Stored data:
________________________________________

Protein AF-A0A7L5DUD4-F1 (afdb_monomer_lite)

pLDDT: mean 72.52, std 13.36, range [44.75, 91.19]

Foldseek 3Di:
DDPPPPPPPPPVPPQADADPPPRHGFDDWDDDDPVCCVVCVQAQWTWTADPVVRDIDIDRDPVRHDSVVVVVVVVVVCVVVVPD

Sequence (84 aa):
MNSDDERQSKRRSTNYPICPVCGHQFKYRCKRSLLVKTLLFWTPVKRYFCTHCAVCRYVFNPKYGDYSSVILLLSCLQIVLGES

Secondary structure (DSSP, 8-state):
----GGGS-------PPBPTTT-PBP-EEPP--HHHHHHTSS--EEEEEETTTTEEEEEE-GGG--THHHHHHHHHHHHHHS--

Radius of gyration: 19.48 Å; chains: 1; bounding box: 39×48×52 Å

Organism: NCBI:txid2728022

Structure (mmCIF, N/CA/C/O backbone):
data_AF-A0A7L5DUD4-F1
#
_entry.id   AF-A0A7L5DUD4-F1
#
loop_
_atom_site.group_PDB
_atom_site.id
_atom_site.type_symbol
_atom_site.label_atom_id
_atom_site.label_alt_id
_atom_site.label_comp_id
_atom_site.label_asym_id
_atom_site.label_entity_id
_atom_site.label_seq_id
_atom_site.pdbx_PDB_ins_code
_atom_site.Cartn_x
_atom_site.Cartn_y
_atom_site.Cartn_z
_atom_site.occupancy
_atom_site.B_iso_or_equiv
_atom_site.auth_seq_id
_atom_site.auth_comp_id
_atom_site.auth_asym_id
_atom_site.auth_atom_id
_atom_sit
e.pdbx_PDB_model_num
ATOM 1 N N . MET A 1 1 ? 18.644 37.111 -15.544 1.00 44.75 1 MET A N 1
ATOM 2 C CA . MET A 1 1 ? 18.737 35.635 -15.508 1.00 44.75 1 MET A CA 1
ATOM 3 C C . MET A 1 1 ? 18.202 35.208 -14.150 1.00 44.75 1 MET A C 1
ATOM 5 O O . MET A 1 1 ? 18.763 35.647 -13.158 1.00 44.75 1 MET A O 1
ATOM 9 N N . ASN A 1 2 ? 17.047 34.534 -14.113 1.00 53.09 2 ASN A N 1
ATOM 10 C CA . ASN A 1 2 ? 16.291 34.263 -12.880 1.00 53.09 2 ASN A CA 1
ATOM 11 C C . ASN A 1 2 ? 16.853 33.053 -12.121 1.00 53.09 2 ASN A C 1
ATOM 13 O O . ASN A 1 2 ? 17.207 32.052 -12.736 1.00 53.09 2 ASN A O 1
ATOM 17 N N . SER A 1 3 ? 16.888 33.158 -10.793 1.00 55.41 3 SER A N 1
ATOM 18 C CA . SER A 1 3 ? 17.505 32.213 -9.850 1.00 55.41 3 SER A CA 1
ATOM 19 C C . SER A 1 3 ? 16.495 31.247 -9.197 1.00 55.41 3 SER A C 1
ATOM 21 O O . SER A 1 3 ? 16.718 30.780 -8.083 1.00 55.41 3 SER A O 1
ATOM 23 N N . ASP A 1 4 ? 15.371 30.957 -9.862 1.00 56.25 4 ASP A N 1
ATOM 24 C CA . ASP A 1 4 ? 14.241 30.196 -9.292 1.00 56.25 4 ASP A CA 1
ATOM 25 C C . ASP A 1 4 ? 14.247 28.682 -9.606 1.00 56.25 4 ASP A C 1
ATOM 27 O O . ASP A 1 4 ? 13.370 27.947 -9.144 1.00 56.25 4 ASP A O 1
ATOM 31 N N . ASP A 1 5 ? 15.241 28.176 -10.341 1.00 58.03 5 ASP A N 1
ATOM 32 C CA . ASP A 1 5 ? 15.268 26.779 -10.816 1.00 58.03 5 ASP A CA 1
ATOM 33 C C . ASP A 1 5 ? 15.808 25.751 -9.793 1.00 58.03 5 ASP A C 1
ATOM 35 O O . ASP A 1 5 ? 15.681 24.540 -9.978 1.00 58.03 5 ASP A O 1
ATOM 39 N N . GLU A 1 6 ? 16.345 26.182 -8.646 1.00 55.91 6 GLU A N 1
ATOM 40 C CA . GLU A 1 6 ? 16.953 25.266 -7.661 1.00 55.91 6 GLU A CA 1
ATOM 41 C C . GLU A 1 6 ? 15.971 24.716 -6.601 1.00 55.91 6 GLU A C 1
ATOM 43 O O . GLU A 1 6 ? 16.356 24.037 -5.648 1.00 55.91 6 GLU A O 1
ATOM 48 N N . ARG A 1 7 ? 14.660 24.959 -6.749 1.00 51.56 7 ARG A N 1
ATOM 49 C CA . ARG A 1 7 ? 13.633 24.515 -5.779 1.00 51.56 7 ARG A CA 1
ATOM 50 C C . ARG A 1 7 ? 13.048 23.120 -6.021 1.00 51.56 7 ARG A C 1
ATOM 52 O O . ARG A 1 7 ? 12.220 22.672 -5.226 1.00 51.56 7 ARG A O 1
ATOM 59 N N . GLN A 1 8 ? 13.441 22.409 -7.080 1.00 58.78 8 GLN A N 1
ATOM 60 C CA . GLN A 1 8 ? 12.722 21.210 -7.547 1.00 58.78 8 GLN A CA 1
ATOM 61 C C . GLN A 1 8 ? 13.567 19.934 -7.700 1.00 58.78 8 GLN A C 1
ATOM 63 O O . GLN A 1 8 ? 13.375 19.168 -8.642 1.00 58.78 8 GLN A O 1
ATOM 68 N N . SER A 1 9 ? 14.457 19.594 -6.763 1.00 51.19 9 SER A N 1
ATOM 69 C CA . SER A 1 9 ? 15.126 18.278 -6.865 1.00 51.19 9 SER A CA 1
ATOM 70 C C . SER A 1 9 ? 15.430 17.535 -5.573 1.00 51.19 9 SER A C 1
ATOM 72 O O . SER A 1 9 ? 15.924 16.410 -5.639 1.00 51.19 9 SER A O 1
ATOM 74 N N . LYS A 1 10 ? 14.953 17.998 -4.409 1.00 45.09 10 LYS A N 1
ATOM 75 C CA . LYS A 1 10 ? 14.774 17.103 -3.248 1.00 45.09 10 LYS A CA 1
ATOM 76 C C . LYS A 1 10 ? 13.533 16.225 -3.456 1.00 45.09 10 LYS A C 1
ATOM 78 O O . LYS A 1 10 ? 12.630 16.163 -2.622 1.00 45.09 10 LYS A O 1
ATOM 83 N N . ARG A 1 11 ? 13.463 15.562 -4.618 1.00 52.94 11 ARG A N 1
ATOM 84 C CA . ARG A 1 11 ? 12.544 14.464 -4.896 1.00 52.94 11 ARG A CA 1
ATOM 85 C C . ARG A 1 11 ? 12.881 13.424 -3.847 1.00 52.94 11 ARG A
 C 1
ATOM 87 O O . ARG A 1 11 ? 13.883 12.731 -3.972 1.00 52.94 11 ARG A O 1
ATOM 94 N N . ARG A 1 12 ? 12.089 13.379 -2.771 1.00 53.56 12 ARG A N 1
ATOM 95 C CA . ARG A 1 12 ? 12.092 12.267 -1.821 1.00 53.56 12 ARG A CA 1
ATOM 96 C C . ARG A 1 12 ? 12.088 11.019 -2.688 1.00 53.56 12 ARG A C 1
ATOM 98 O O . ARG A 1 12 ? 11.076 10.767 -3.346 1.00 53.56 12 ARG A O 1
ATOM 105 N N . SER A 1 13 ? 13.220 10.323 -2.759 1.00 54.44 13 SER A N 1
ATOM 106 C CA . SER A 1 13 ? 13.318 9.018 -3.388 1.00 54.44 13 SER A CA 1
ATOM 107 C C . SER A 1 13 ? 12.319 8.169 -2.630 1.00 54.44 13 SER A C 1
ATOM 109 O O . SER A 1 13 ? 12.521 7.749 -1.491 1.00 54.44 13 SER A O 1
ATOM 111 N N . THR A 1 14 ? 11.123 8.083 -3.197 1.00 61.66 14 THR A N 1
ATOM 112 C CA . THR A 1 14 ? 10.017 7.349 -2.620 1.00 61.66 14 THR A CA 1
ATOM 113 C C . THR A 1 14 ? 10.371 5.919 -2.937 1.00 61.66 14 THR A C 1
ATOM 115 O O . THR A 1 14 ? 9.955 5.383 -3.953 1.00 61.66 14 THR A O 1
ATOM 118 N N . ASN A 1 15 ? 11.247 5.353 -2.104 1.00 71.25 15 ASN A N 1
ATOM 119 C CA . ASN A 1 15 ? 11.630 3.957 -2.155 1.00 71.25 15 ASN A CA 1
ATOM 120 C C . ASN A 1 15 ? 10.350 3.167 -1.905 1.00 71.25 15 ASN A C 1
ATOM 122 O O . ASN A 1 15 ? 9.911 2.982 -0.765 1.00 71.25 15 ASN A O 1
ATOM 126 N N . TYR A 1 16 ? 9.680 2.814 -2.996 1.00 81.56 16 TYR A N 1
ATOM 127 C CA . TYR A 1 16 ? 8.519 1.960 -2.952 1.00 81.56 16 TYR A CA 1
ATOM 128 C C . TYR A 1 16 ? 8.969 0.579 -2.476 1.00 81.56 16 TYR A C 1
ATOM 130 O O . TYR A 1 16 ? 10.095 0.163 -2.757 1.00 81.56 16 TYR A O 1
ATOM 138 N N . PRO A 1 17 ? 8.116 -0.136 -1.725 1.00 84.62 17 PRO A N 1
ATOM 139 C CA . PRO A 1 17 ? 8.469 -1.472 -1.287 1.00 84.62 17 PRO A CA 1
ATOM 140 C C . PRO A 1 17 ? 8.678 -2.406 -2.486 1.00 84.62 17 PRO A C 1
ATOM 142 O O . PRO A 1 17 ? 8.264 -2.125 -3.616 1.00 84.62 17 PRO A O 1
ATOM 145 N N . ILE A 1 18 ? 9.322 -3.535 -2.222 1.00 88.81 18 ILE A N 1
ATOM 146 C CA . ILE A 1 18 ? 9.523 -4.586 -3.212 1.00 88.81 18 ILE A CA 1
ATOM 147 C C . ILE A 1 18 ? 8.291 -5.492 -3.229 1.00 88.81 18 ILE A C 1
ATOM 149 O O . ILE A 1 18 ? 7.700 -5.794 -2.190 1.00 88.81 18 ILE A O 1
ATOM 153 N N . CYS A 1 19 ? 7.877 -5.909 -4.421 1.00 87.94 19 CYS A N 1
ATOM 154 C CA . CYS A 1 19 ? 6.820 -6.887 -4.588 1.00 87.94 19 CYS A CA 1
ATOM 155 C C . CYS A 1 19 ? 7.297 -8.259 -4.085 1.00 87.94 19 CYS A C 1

________________________________________

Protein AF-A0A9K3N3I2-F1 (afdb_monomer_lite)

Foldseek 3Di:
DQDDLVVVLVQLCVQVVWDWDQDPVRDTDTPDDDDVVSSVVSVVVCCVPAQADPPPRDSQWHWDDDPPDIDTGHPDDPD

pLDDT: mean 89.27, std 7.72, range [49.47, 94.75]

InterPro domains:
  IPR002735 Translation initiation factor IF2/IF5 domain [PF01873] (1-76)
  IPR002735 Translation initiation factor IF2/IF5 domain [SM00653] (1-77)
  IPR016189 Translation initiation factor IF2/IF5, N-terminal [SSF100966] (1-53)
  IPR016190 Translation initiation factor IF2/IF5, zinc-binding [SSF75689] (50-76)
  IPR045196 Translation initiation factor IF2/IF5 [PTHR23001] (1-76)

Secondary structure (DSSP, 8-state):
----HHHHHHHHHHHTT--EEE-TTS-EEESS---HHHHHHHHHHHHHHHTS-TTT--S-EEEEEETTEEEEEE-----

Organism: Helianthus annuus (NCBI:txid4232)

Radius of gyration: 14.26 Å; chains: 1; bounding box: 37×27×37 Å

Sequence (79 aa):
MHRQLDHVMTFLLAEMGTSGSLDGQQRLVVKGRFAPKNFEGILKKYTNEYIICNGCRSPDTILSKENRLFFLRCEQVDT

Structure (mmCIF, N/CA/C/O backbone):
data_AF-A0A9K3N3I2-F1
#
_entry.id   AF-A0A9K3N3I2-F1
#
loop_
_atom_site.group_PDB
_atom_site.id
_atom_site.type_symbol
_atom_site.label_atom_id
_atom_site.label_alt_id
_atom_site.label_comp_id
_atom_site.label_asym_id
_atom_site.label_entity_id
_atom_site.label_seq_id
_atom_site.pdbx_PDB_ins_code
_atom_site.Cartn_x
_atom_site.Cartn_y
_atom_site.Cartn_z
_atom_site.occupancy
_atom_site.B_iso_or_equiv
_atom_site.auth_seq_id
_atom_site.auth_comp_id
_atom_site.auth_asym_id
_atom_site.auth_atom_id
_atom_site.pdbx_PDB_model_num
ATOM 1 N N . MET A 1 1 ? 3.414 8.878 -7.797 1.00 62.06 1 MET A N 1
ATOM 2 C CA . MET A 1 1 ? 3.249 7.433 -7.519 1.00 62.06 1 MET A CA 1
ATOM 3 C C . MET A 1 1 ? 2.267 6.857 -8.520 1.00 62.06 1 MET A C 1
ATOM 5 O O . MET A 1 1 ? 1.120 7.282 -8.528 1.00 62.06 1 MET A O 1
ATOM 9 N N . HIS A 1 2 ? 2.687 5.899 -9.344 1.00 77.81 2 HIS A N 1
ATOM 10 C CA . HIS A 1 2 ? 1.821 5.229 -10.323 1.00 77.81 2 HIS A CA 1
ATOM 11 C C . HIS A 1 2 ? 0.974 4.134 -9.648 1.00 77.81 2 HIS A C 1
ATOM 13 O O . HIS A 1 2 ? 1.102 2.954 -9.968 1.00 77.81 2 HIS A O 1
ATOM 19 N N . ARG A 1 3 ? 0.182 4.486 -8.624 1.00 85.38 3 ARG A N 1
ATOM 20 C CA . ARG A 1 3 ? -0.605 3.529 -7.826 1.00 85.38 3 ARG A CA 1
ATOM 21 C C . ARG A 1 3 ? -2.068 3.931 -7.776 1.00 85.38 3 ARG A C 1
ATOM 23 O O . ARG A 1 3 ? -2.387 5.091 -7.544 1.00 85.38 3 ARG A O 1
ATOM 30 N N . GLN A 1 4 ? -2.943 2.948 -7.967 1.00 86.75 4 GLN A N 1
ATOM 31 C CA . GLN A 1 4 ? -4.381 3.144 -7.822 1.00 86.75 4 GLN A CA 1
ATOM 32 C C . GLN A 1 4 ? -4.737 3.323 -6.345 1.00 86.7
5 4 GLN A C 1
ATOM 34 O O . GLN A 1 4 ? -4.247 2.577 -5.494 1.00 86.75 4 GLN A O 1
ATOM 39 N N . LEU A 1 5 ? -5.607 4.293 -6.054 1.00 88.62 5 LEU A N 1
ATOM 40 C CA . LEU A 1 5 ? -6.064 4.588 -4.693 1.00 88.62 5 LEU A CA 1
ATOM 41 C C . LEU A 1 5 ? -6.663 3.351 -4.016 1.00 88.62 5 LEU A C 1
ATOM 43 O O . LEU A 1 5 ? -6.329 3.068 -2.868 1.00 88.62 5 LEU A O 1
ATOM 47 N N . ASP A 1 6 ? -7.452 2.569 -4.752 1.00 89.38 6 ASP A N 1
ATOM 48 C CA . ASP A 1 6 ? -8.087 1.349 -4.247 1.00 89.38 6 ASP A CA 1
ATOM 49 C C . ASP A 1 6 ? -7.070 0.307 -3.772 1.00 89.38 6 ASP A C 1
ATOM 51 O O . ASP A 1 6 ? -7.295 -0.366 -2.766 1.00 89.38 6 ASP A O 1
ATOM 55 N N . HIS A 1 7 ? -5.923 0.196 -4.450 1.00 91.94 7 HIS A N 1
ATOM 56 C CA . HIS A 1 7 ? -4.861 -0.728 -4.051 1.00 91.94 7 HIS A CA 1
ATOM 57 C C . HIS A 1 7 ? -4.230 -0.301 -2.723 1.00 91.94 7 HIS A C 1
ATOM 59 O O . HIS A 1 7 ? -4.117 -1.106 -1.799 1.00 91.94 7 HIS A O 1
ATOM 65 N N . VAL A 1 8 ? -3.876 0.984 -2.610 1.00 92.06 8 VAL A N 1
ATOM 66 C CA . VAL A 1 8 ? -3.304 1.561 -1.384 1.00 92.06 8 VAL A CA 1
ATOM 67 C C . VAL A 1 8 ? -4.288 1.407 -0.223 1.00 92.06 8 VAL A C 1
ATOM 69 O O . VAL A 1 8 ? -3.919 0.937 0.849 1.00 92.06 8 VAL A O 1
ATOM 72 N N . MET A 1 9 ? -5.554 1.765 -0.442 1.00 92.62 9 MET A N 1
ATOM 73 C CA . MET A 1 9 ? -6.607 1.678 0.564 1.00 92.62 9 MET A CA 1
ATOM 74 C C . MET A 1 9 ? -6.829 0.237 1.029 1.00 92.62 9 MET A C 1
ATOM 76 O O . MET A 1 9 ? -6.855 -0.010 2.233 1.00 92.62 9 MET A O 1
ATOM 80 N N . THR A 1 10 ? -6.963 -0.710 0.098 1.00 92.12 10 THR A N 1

________________________________________

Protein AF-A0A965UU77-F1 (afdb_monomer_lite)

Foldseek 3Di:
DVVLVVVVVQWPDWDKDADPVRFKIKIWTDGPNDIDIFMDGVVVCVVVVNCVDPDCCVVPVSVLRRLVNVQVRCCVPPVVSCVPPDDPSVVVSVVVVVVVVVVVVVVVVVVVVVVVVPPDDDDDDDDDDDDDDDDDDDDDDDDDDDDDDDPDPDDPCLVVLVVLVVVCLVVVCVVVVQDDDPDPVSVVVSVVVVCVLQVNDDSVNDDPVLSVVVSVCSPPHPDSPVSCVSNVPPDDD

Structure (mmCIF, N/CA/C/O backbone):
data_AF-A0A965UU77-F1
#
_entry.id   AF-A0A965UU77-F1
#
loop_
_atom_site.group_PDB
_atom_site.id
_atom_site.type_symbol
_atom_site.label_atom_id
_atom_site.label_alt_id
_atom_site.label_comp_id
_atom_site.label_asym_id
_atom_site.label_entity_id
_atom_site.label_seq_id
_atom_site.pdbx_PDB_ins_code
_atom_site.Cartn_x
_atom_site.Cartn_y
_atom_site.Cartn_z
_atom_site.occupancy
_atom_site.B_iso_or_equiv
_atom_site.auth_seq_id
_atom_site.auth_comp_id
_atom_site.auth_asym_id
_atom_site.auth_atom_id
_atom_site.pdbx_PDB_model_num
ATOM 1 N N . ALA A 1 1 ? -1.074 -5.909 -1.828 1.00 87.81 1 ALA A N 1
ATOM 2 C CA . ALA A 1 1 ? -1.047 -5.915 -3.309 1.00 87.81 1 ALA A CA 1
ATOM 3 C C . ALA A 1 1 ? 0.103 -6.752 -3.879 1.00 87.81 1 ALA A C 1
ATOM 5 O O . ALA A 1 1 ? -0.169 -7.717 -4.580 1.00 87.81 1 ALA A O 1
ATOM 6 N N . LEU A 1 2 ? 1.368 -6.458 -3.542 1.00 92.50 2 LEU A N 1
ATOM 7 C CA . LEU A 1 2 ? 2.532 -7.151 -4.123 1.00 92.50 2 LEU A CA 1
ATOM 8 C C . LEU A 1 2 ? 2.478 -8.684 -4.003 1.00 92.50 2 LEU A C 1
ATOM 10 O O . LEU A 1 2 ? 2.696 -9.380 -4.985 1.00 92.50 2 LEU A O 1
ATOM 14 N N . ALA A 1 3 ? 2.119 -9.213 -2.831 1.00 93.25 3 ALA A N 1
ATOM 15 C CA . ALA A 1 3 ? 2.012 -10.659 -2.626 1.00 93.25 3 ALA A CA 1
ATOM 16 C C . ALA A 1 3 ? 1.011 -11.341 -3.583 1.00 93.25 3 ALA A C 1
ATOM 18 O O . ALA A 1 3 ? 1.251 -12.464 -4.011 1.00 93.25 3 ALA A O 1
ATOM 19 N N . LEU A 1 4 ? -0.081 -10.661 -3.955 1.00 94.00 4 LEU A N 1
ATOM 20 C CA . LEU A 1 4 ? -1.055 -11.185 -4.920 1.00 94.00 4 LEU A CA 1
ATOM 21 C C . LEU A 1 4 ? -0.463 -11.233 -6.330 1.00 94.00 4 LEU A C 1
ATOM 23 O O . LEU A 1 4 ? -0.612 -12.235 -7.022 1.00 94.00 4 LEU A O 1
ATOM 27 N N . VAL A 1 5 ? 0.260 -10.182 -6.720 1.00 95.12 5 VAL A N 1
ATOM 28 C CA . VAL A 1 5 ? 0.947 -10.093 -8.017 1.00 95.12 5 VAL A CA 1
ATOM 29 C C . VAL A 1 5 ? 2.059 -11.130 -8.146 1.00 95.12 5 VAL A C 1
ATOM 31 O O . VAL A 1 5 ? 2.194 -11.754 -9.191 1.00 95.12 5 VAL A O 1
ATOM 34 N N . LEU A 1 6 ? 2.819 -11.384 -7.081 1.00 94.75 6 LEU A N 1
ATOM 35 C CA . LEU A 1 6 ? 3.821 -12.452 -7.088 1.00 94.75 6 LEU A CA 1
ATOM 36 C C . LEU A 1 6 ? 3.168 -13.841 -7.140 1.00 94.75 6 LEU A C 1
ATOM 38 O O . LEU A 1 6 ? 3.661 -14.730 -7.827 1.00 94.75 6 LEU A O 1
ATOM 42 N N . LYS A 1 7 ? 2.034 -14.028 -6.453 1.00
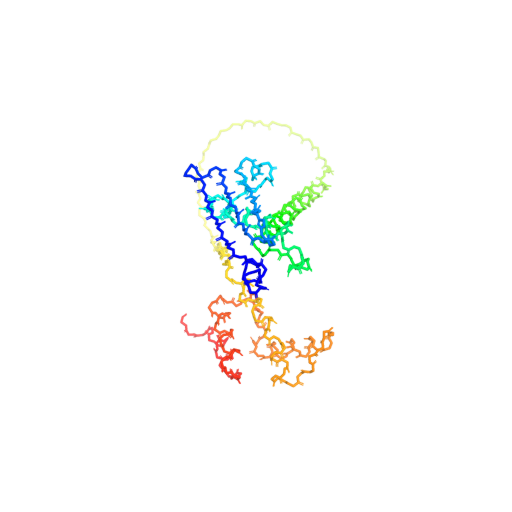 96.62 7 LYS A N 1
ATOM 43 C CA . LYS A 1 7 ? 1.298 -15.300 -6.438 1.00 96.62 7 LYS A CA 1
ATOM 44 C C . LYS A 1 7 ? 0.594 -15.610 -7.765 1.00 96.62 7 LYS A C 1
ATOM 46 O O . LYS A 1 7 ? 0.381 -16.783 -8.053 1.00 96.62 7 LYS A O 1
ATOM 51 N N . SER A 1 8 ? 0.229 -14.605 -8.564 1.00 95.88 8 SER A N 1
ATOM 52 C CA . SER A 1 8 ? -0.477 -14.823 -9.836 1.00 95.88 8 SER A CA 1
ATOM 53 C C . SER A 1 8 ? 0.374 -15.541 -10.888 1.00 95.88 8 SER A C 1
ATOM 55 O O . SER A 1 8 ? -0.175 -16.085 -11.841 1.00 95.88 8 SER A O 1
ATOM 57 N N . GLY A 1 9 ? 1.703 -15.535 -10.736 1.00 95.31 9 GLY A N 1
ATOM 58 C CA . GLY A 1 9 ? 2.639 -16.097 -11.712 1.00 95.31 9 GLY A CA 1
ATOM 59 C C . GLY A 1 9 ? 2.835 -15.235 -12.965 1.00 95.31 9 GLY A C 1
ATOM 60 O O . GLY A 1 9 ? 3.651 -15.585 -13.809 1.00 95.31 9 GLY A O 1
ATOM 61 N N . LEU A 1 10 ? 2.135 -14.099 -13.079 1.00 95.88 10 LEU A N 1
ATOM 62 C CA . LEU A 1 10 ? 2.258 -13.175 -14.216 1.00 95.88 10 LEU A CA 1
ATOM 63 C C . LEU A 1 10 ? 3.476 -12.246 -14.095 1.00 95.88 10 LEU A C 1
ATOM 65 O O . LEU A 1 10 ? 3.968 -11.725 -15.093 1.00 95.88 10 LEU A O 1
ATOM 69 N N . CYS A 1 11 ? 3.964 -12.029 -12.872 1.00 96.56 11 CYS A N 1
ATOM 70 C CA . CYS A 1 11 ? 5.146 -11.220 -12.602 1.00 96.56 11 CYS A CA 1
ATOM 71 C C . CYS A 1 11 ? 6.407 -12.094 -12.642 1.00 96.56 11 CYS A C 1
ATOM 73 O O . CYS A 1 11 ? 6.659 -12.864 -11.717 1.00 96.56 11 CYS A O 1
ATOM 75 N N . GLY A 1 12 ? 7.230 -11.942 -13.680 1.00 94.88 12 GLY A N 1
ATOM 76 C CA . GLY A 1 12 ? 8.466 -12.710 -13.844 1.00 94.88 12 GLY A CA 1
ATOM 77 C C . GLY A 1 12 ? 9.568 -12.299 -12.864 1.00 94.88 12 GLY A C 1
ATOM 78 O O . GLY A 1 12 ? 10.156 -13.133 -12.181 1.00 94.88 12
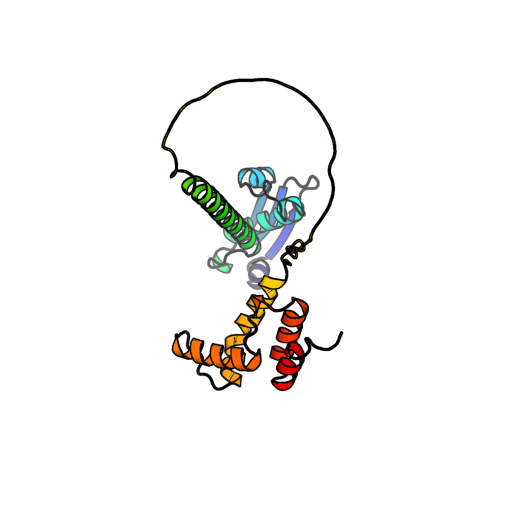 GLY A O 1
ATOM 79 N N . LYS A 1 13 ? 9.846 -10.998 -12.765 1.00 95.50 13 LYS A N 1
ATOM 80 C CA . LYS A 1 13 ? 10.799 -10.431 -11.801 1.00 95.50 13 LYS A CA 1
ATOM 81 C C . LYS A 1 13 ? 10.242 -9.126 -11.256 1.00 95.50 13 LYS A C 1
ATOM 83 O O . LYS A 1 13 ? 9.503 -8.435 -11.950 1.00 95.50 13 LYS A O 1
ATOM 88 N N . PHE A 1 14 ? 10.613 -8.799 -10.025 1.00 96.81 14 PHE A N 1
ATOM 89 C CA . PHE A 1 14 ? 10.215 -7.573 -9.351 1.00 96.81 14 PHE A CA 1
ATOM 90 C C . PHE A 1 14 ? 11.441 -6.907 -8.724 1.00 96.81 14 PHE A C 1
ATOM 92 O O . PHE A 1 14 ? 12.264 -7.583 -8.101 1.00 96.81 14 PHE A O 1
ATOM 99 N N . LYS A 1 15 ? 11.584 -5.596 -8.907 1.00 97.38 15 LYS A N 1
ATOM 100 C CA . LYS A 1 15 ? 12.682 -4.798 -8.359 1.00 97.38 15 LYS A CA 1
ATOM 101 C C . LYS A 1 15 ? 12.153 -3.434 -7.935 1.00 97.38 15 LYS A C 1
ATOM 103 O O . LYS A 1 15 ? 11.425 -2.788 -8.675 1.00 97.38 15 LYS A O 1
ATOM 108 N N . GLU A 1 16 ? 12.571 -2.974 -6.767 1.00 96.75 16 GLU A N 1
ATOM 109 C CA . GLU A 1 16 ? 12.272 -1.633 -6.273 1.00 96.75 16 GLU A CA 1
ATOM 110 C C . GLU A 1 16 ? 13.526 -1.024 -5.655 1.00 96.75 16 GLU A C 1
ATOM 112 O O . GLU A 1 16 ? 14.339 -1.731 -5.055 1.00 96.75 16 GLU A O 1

________________________________________

### What is required
All lines in the data above from the one with "ATOM 20 C CA . ARG" through the one with "ATOM 73 C CA" must be repeated exactly, and no others.

### Response to the task
ATOM 20 C CA . ARG A 1 3 ? -0.605 3.529 -7.826 1.00 85.38 3 ARG A CA 1
ATOM 21 C C . ARG A 1 3 ? -2.068 3.931 -7.776 1.00 85.38 3 ARG A C 1
ATOM 23 O O . ARG A 1 3 ? -2.387 5.091 -7.544 1.00 85.38 3 ARG A O 1
ATOM 30 N N . GLN A 1 4 ? -2.943 2.948 -7.967 1.00 86.75 4 GLN A N 1
ATOM 31 C CA . GLN A 1 4 ? -4.381 3.144 -7.822 1.00 86.75 4 GLN A CA 1
ATOM 32 C C . GLN A 1 4 ? -4.737 3.323 -6.345 1.00 86.7
5 4 GLN A C 1
ATOM 34 O O . GLN A 1 4 ? -4.247 2.577 -5.494 1.00 86.75 4 GLN A O 1
ATOM 39 N N . LEU A 1 5 ? -5.607 4.293 -6.054 1.00 88.62 5 LEU A N 1
ATOM 40 C CA . LEU A 1 5 ? -6.064 4.588 -4.693 1.00 88.62 5 LEU A CA 1
ATOM 41 C C . LEU A 1 5 ? -6.663 3.351 -4.016 1.00 88.62 5 LEU A C 1
ATOM 43 O O . LEU A 1 5 ? -6.329 3.068 -2.868 1.00 88.62 5 LEU A O 1
ATOM 47 N N . ASP A 1 6 ? -7.452 2.569 -4.752 1.00 89.38 6 ASP A N 1
ATOM 48 C CA . ASP A 1 6 ? -8.087 1.349 -4.247 1.00 89.38 6 ASP A CA 1
ATOM 49 C C . ASP A 1 6 ? -7.070 0.307 -3.772 1.00 89.38 6 ASP A C 1
ATOM 51 O O . ASP A 1 6 ? -7.295 -0.366 -2.766 1.00 89.38 6 ASP A O 1
ATOM 55 N N . HIS A 1 7 ? -5.923 0.196 -4.450 1.00 91.94 7 HIS A N 1
ATOM 56 C CA . HIS A 1 7 ? -4.861 -0.728 -4.051 1.00 91.94 7 HIS A CA 1
ATOM 57 C C . HIS A 1 7 ? -4.230 -0.301 -2.723 1.00 91.94 7 HIS A C 1
ATOM 59 O O . HIS A 1 7 ? -4.117 -1.106 -1.799 1.00 91.94 7 HIS A O 1
ATOM 65 N N . VAL A 1 8 ? -3.876 0.984 -2.610 1.00 92.06 8 VAL A N 1
ATOM 66 C CA . VAL A 1 8 ? -3.304 1.561 -1.384 1.00 92.06 8 VAL A CA 1
ATOM 67 C C . VAL A 1 8 ? -4.288 1.407 -0.223 1.00 92.06 8 VAL A C 1
ATOM 69 O O . VAL A 1 8 ? -3.919 0.937 0.849 1.00 92.06 8 VAL A O 1
ATOM 72 N N . MET A 1 9 ? -5.554 1.765 -0.442 1.00 92.62 9 MET A N 1
ATOM 73 C CA . MET A 1 9 ? -6.607 1.678 0.564 1.00 92.62 9 MET A CA 1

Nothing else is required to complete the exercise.